Figure 4: The stereo network’s response to a dynamic random dot stereogram (dRDS).

(A) Schematic of the dRDS stimulus for the left and right eye. (B) Ground-truth disparity image. Disparity is encoded by color ranging from near (red) to far (blue). (C) Disparity map generated from accumulated responses of the network while the dRDS stimulus was presented for 1 second.

Neuromorphic hardware implementation

Neuromorphic hardware systems typically comprise hybrid analog/digital electronic circuits operated in the sub-threshold domain that implement faithful models of neurons and synapses⁴. Due to their low power sub-threshold operating region, their sparse activity and signal representation, and asynchronous “data-driven” nature of signal transmission they are extremely low power neural processing systems (e.g., using a few pico-Joules per spike^4,10,11,20).

To validate the model proposed with a neuromorphic hardware platform we used the Reconfigurable On-Line Learning Spiking (ROLLS) neuromorphic processor device described in ref. 10. This device comprises an array of 256 analog Integrate-and-Fire neuron circuits, and 512 × 256 dynamic synapses. When an address-event is delivered to one of these synapses, the incoming voltage pulse is converted into an exponentially decaying current which is conveyed to the destination neuron and eventually summed to other currents produced by other synapses. The height of this current waveform can be set by changing the synaptic weight parameter, and the time-constant of the decaying exponential can be set by a corresponding time-constant parameter. Programmable digital circuits embedded in the arrays control the network connectivity properties, for example to implement recurrent or multi-layer networks. In particular, we used the ROLLS neuromorphic processor to implement the critical part of the model that carries out coincidence evidence integration and disparity detection by using silicon neurons which receive input address events from the coincidence detector units. To implement in neuromorphic hardware the part of the model that is composed of coincidence detection units it would be necessary to use devices with larger numbers of neurons, which are now becoming accessible^11,21,22. As we did not have any such devices at our disposition at the time of our experiments, we implemented the coincidence detector neurons using a Field Programmable Gate Array (FPGA) device.

The experimental setup is illustrated in Fig. 5A. An RDS stimulus was printed on a chart and moved across multiple depths in a fronto-parallel plane to the rectified stereo setup comprising the two Dynamic Vision Sensors (DVS)²³. The pixels of the two vision sensors were grouped to form 30 binocular 21 × 21 receptive fields and spread along their central epipolar lines. These inputs were projected in parallel to the FPGA coincidence detector units. The output of these units were then sent to the silicon neurons on the neuromorphic processor in a way to encode 30 disparities equally distributed along a line of constant cyclopean position.
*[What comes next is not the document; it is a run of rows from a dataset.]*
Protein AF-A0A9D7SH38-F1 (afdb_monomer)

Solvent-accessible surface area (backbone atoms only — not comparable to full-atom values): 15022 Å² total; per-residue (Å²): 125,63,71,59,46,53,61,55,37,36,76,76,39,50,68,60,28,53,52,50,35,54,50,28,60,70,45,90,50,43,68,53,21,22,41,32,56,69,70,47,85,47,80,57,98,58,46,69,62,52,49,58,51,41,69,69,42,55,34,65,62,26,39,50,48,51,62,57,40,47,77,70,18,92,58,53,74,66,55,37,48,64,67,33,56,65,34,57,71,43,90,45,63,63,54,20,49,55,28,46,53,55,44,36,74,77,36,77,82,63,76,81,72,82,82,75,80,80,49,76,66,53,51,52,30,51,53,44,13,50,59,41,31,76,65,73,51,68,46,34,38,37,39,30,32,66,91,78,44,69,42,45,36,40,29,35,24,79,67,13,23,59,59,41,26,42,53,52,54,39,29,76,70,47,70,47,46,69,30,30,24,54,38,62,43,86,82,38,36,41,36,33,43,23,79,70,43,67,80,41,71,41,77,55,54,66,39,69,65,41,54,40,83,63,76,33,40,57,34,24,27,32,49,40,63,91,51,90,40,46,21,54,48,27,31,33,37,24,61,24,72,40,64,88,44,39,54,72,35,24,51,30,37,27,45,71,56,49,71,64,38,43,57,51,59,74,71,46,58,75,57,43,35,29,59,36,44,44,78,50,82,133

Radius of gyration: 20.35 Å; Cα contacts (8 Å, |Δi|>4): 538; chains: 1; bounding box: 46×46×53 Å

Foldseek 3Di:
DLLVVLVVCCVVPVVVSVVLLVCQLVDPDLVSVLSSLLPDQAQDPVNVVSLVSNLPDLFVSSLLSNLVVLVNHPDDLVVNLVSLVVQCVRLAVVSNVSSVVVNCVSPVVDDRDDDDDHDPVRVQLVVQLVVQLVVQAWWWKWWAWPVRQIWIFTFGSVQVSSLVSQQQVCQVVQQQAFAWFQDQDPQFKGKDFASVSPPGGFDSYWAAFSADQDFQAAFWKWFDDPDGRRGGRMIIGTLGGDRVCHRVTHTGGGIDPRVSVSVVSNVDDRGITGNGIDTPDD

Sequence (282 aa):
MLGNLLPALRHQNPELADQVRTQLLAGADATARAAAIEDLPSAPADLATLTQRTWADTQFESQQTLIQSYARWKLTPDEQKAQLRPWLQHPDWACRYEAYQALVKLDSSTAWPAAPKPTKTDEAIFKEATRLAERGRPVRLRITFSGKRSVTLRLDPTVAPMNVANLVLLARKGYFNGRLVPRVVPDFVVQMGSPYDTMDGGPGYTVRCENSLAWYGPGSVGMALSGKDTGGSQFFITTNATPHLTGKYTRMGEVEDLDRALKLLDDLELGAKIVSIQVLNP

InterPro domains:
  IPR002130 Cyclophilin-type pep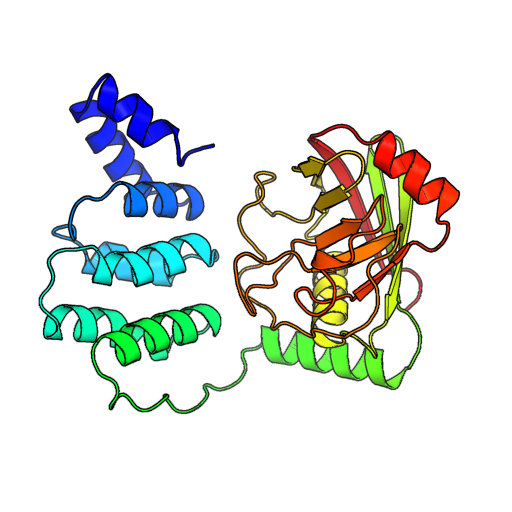tidyl-prolyl cis-trans isomerase domain [PF00160] (142-268)
  IPR002130 Cyclophilin-type peptidyl-prolyl cis-trans isomerase domain [PR00153] (155-170)
  IPR002130 Cyclophilin-type peptidyl-prolyl cis-trans isomerase domain [PR00153] (181-193)
  IPR002130 Cyclophilin-type peptidyl-prolyl cis-trans isomerase domain [PR00153] (219-234)
  IPR002130 Cyclophilin-type peptidyl-prolyl cis-trans isomerase domain [PR00153] (234-246)
  IPR002130 Cyclophilin-type peptidyl-prolyl cis-trans isomerase domain [PS50072] (151-269)
  IPR016024 Armadillo-type fold [SSF48371] (32-123)
  IPR029000 Cyclophilin-like domain superfamily [G3DSA:2.40.100.10] (121-280)
  IPR029000 Cyclophilin-like domain superfamily [SSF50891] (150-265)
  IPR044666 Cyclophilin-type peptidyl-prolyl cis-trans isomerase, cyclophilin A-like [PTHR45625] (150-267)

Mean predicted aligned error: 6.54 Å

Organism: NCBI:txid2954439

Nearest PDB structures (foldseek):
  5yzg-assembly1_2  TM=8.857E-01  e=7.913E-11  Homo sapiens
  2mvz-assembly1_A  TM=8.872E-01  e=6.313E-11  Geobacillus kaustophilus HTA426
  4dgc-assembly5_E  TM=8.177E-01  e=1.367E-07  Macaca mulatta
  6gs6-assembly1_A  TM=8.391E-01  e=1.919E-07  Homo sapiens
  4dga-assembly2_B  TM=7.884E-01  e=2.693E-07  Macaca mulatta

pLDDT: mean 91.08, std 7.1, range [50.5, 98.12]

Structure (mmCIF, N/CA/C/O backbone):
data_AF-A0A9D7SH38-F1
#
_entry.id   AF-A0A9D7SH38-F1
#
loop_
_atom_site.group_PDB
_atom_site.id
_atom_site.type_symbol
_atom_site.label_atom_id
_atom_site.label_alt_id
_atom_site.label_comp_id
_atom_site.label_asym_id
_atom_site.label_entity_id
_atom_site.label_seq_id
_atom_site.pdbx_PDB_ins_code
_atom_site.Cartn_x
_atom_site.Cartn_y
_atom_site.Cartn_z
_atom_site.occupancy
_atom_site.B_iso_or_equiv
_atom_site.auth_seq_id
_atom_site.auth_comp_id
_atom_site.auth_asym_id
_atom_site.auth_atom_id
_atom_site.pdbx_PDB_model_num
ATOM 1 N N . MET A 1 1 ? 1.586 13.821 -7.662 1.00 51.16 1 MET A N 1
ATOM 2 C CA . MET A 1 1 ? 1.607 15.033 -8.529 1.00 51.16 1 MET A CA 1
ATOM 3 C C . MET A 1 1 ? 2.780 15.066 -9.529 1.00 51.16 1 MET A C 1
ATOM 5 O O . MET A 1 1 ? 2.721 15.855 -10.462 1.00 51.16 1 MET A O 1
ATOM 9 N N . LEU A 1 2 ? 3.811 14.212 -9.401 1.00 52.97 2 LEU A N 1
ATOM 10 C CA . LEU A 1 2 ? 4.970 14.187 -10.315 1.00 52.97 2 LEU A CA 1
ATOM 11 C C . LEU A 1 2 ? 4.696 13.524 -11.681 1.00 52.97 2 LEU A C 1
ATOM 13 O O . LEU A 1 2 ? 5.258 13.972 -12.676 1.00 52.97 2 LEU A O 1
ATOM 17 N N . GLY A 1 3 ? 3.793 12.537 -11.754 1.00 56.50 3 GLY A N 1
ATOM 18 C CA . GLY A 1 3 ? 3.490 11.805 -12.998 1.00 56.50 3 GLY A CA 1
ATOM 19 C C . GLY A 1 3 ? 2.983 12.673 -14.159 1.00 56.50 3 GLY A C 1
ATOM 20 O O . GLY A 1 3 ? 3.230 12.354 -15.313 1.00 56.50 3 GLY A O 1
ATOM 21 N N . ASN A 1 4 ? 2.364 13.824 -13.869 1.00 66.06 4 ASN A N 1
ATOM 22 C CA . ASN A 1 4 ? 1.899 14.768 -14.897 1.00 66.06 4 ASN A CA 1
ATOM 23 C C . ASN A 1 4 ? 2.892 15.908 -15.169 1.00 66.06 4 ASN A C 1
ATOM 25 O O . ASN A 1 4 ? 2.750 16.622 -16.159 1.00 66.06 4 ASN A O 1
ATOM 29 N N . LEU A 1 5 ? 3.888 16.096 -14.297 1.00 75.94 5 LEU A N 1
ATOM 30 C CA . LEU A 1 5 ? 4.816 17.220 -14.382 1.00 75.94 5 LEU A CA 1
ATOM 31 C C . LEU A 1 5 ? 5.850 17.009 -15.488 1.00 75.94 5 LEU A C 1
ATOM 33 O O . LEU A 1 5 ? 6.091 17.929 -16.261 1.00 75.94 5 LEU A O 1
ATOM 37 N N . LEU A 1 6 ? 6.418 15.804 -15.601 1.00 82.50 6 LEU A N 1
ATOM 38 C CA . LEU A 1 6 ? 7.370 15.482 -16.669 1.00 82.50 6 LEU A CA 1
ATOM 39 C C . LEU A 1 6 ? 6.732 15.557 -18.069 1.00 82.50 6 LEU A C 1
ATOM 41 O O . LEU A 1 6 ? 7.296 16.257 -18.911 1.00 82.50 6 LEU A O 1
ATOM 45 N N . PRO A 1 7 ? 5.545 14.966 -18.326 1.00 81.00 7 PRO A N 1
ATOM 46 C CA . PRO A 1 7 ? 4.860 15.130 -19.608 1.00 81.00 7 PRO A CA 1
ATOM 47 C C . PRO A 1 7 ? 4.548 16.594 -19.940 1.00 81.00 7 PRO A C 1
ATOM 49 O O . PRO A 1 7 ? 4.830 17.053 -21.046 1.00 81.00 7 PRO A O 1
ATOM 52 N N . ALA A 1 8 ? 4.018 17.357 -18.976 1.00 83.56 8 ALA A N 1
ATOM 53 C CA . ALA A 1 8 ? 3.711 18.772 -19.179 1.00 83.56 8 ALA A CA 1
ATOM 54 C C . ALA A 1 8 ? 4.973 19.603 -19.466 1.00 83.56 8 ALA A C 1
ATOM 56 O O . ALA A 1 8 ? 4.974 20.431 -20.378 1.00 83.56 8 ALA A O 1
ATOM 57 N N . LEU A 1 9 ? 6.060 19.353 -18.731 1.00 86.38 9 LEU A N 1
ATOM 58 C CA . LEU A 1 9 ? 7.344 20.016 -18.935 1.00 86.38 9 LEU A CA 1
ATOM 59 C C . LEU A 1 9 ? 7.942 19.655 -20.293 1.00 86.38 9 LEU A C 1
ATOM 61 O O . LEU A 1 9 ? 8.436 20.535 -20.984 1.00 86.38 9 LEU A O 1
ATOM 65 N N . ARG A 1 10 ? 7.835 18.394 -20.718 1.00 85.69 10 ARG A N 1
ATOM 66 C CA . ARG A 1 10 ? 8.318 17.924 -22.021 1.00 85.69 10 ARG A CA 1
ATOM 67 C C . ARG A 1 10 ? 7.617 18.621 -23.183 1.00 85.69 10 ARG A C 1
ATOM 69 O O . ARG A 1 10 ? 8.272 18.925 -24.173 1.00 85.69 10 ARG A O 1
ATOM 76 N N . HIS A 1 11 ? 6.323 18.925 -23.058 1.00 87.31 11 HIS A N 1
ATOM 77 C CA . HIS A 1 11 ? 5.599 19.712 -24.063 1.00 87.31 11 HIS A CA 1
ATOM 78 C C . HIS A 1 11 ? 6.108 21.155 -24.190 1.00 87.31 11 HIS A C 1
ATOM 80 O O . HIS A 1 11 ? 6.027 21.724 -25.276 1.00 87.31 11 HIS A O 1
ATOM 86 N N . GLN A 1 12 ? 6.616 21.751 -23.107 1.00 90.88 12 GLN A N 1
ATOM 87 C CA . GLN A 1 12 ? 7.086 23.141 -23.096 1.00 90.88 12 GLN A CA 1
ATOM 88 C C . GLN A 1 12 ? 8.588 23.264 -23.380 1.00 90.88 12 GLN A C 1
ATOM 90 O O . GLN A 1 12 ? 9.013 24.164 -24.099 1.00 90.88 12 GLN A O 1
ATOM 95 N N . ASN A 1 13 ? 9.393 22.379 -22.794 1.00 92.31 13 ASN A N 1
ATOM 96 C CA . ASN A 1 13 ? 10.844 22.362 -22.889 1.00 92.31 13 ASN A CA 1
ATOM 97 C C . ASN A 1 13 ? 11.374 20.915 -22.752 1.00 92.31 13 ASN A C 1
ATOM 99 O O . ASN A 1 13 ? 11.622 20.444 -21.636 1.00 92.31 13 ASN A O 1
ATOM 103 N N . PRO A 1 14 ? 11.557 20.202 -23.880 1.00 90.06 14 PRO A N 1
ATOM 104 C CA . PRO A 1 14 ? 12.031 18.819 -23.885 1.00 90.06 14 PRO A CA 1
ATOM 105 C C . PRO A 1 14 ? 13.403 18.626 -23.227 1.00 90.06 14 PRO A C 1
ATOM 107 O O . PRO A 1 14 ? 13.589 17.663 -22.486 1.00 90.06 14 PRO A O 1
ATOM 110 N N . GLU A 1 15 ? 14.344 19.549 -23.450 1.00 91.56 15 GLU A N 1
ATOM 111 C CA . GLU A 1 15 ? 15.702 19.454 -22.895 1.00 91.56 15 GLU A CA 1
ATOM 112 C C . GLU A 1 15 ? 15.686 19.555 -21.371 1.00 91.56 15 GLU A C 1
ATOM 114 O O . GLU A 1 15 ? 16.313 18.752 -20.677 1.00 91.56 15 GLU A O 1
ATOM 119 N N . LEU A 1 16 ? 14.921 20.508 -20.834 1.00 90.94 16 LEU A N 1
ATOM 120 C CA . LEU A 1 16 ? 14.764 20.655 -19.392 1.00 90.94 16 LEU A CA 1
ATOM 121 C C . LEU A 1 16 ? 14.047 19.443 -18.784 1.00 90.94 16 LEU A C 1
ATOM 123 O O . LEU A 1 16 ? 14.432 18.982 -17.711 1.00 90.94 16 LEU A O 1
ATOM 127 N N . ALA A 1 17 ? 13.046 18.886 -19.472 1.00 90.31 17 ALA A N 1
ATOM 128 C CA . ALA A 1 17 ? 12.382 17.660 -19.032 1.00 90.31 17 ALA A CA 1
ATOM 129 C C . ALA A 1 17 ? 13.357 16.475 -18.950 1.00 90.31 17 ALA A C 1
ATOM 131 O O . ALA A 1 17 ? 13.328 15.722 -17.977 1.00 90.31 17 ALA A O 1
ATOM 132 N N . ASP A 1 18 ? 14.262 16.336 -19.921 1.00 90.44 18 ASP A N 1
ATOM 133 C CA . ASP A 1 18 ? 15.289 15.291 -19.920 1.00 90.44 18 ASP A CA 1
ATOM 134 C C . ASP A 1 18 ? 16.323 15.483 -18.799 1.00 90.44 18 ASP A C 1
ATOM 136 O O . ASP A 1 18 ? 16.711 14.510 -18.139 1.00 90.44 18 ASP A O 1
ATOM 140 N N . GLN A 1 19 ? 16.727 16.727 -18.524 1.00 90.56 19 GLN A N 1
ATOM 141 C CA . GLN A 1 19 ? 17.600 17.056 -17.392 1.00 90.56 19 GLN A CA 1
ATOM 142 C C . GLN A 1 19 ? 16.939 16.710 -16.054 1.00 90.56 19 GLN A C 1
ATOM 144 O O . GLN A 1 19 ? 17.542 16.019 -15.229 1.00 90.56 19 GLN A O 1
ATOM 149 N N . VAL A 1 20 ? 15.687 17.134 -15.853 1.00 91.19 20 VAL A N 1
ATOM 150 C CA . VAL A 1 20 ? 14.922 16.835 -14.636 1.00 91.19 20 VAL A CA 1
ATOM 151 C C . VAL A 1 20 ? 14.734 15.329 -14.488 1.00 91.19 20 VAL A C 1
ATOM 153 O O . VAL A 1 20 ? 15.034 14.792 -13.426 1.00 91.19 20 VAL A O 1
ATOM 156 N N . ARG A 1 21 ? 14.332 14.609 -15.544 1.00 92.81 21 ARG A N 1
ATOM 157 C CA . ARG A 1 21 ? 14.206 13.143 -15.500 1.00 92.81 21 ARG A CA 1
ATOM 158 C C . ARG A 1 21 ? 15.505 12.488 -15.036 1.00 92.81 21 ARG A C 1
ATOM 160 O O . ARG A 1 21 ? 15.467 11.633 -14.158 1.00 92.81 21 ARG A O 1
ATOM 167 N N . THR A 1 22 ? 16.648 12.904 -15.578 1.00 91.50 22 THR A N 1
ATOM 168 C CA . THR A 1 22 ? 17.963 12.355 -15.202 1.00 91.50 22 THR A CA 1
ATOM 169 C C . THR A 1 22 ? 18.256 12.567 -13.714 1.00 91.50 22 THR A C 1
ATOM 171 O O . THR A 1 22 ? 18.698 11.647 -13.026 1.00 91.50 22 THR A O 1
ATOM 174 N N . GLN A 1 23 ? 17.946 13.754 -13.188 1.00 91.44 23 GLN A N 1
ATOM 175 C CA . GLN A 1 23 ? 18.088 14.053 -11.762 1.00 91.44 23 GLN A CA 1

Mutual inhibition among disparity neurons was implemented using on-chip recurrent inhibitory connections.

Figure 5: Emulation of the stereo network on a neuromorphic processor.

(A) A RDS stimulus (printed on a chart) was moved at specified depths in front of a pair of dynamic vision sensors. The depth of the stimulus was detected by 30 disparity neurons covering an equally spaced disparity range from −10 to +10. Disparity detectors were emulated by a neuromorphic processor. (B) Spike event output of the disparity neurons during stimulus presentation. The spikes from the neuron encoding the true disparity are colored red, while all the others are colored blue. The histogram shown on the right represents the distribution of disparity spikes for the time where the stimulus was at a fixed disparity d = 6 (indicated by the grey shaded region).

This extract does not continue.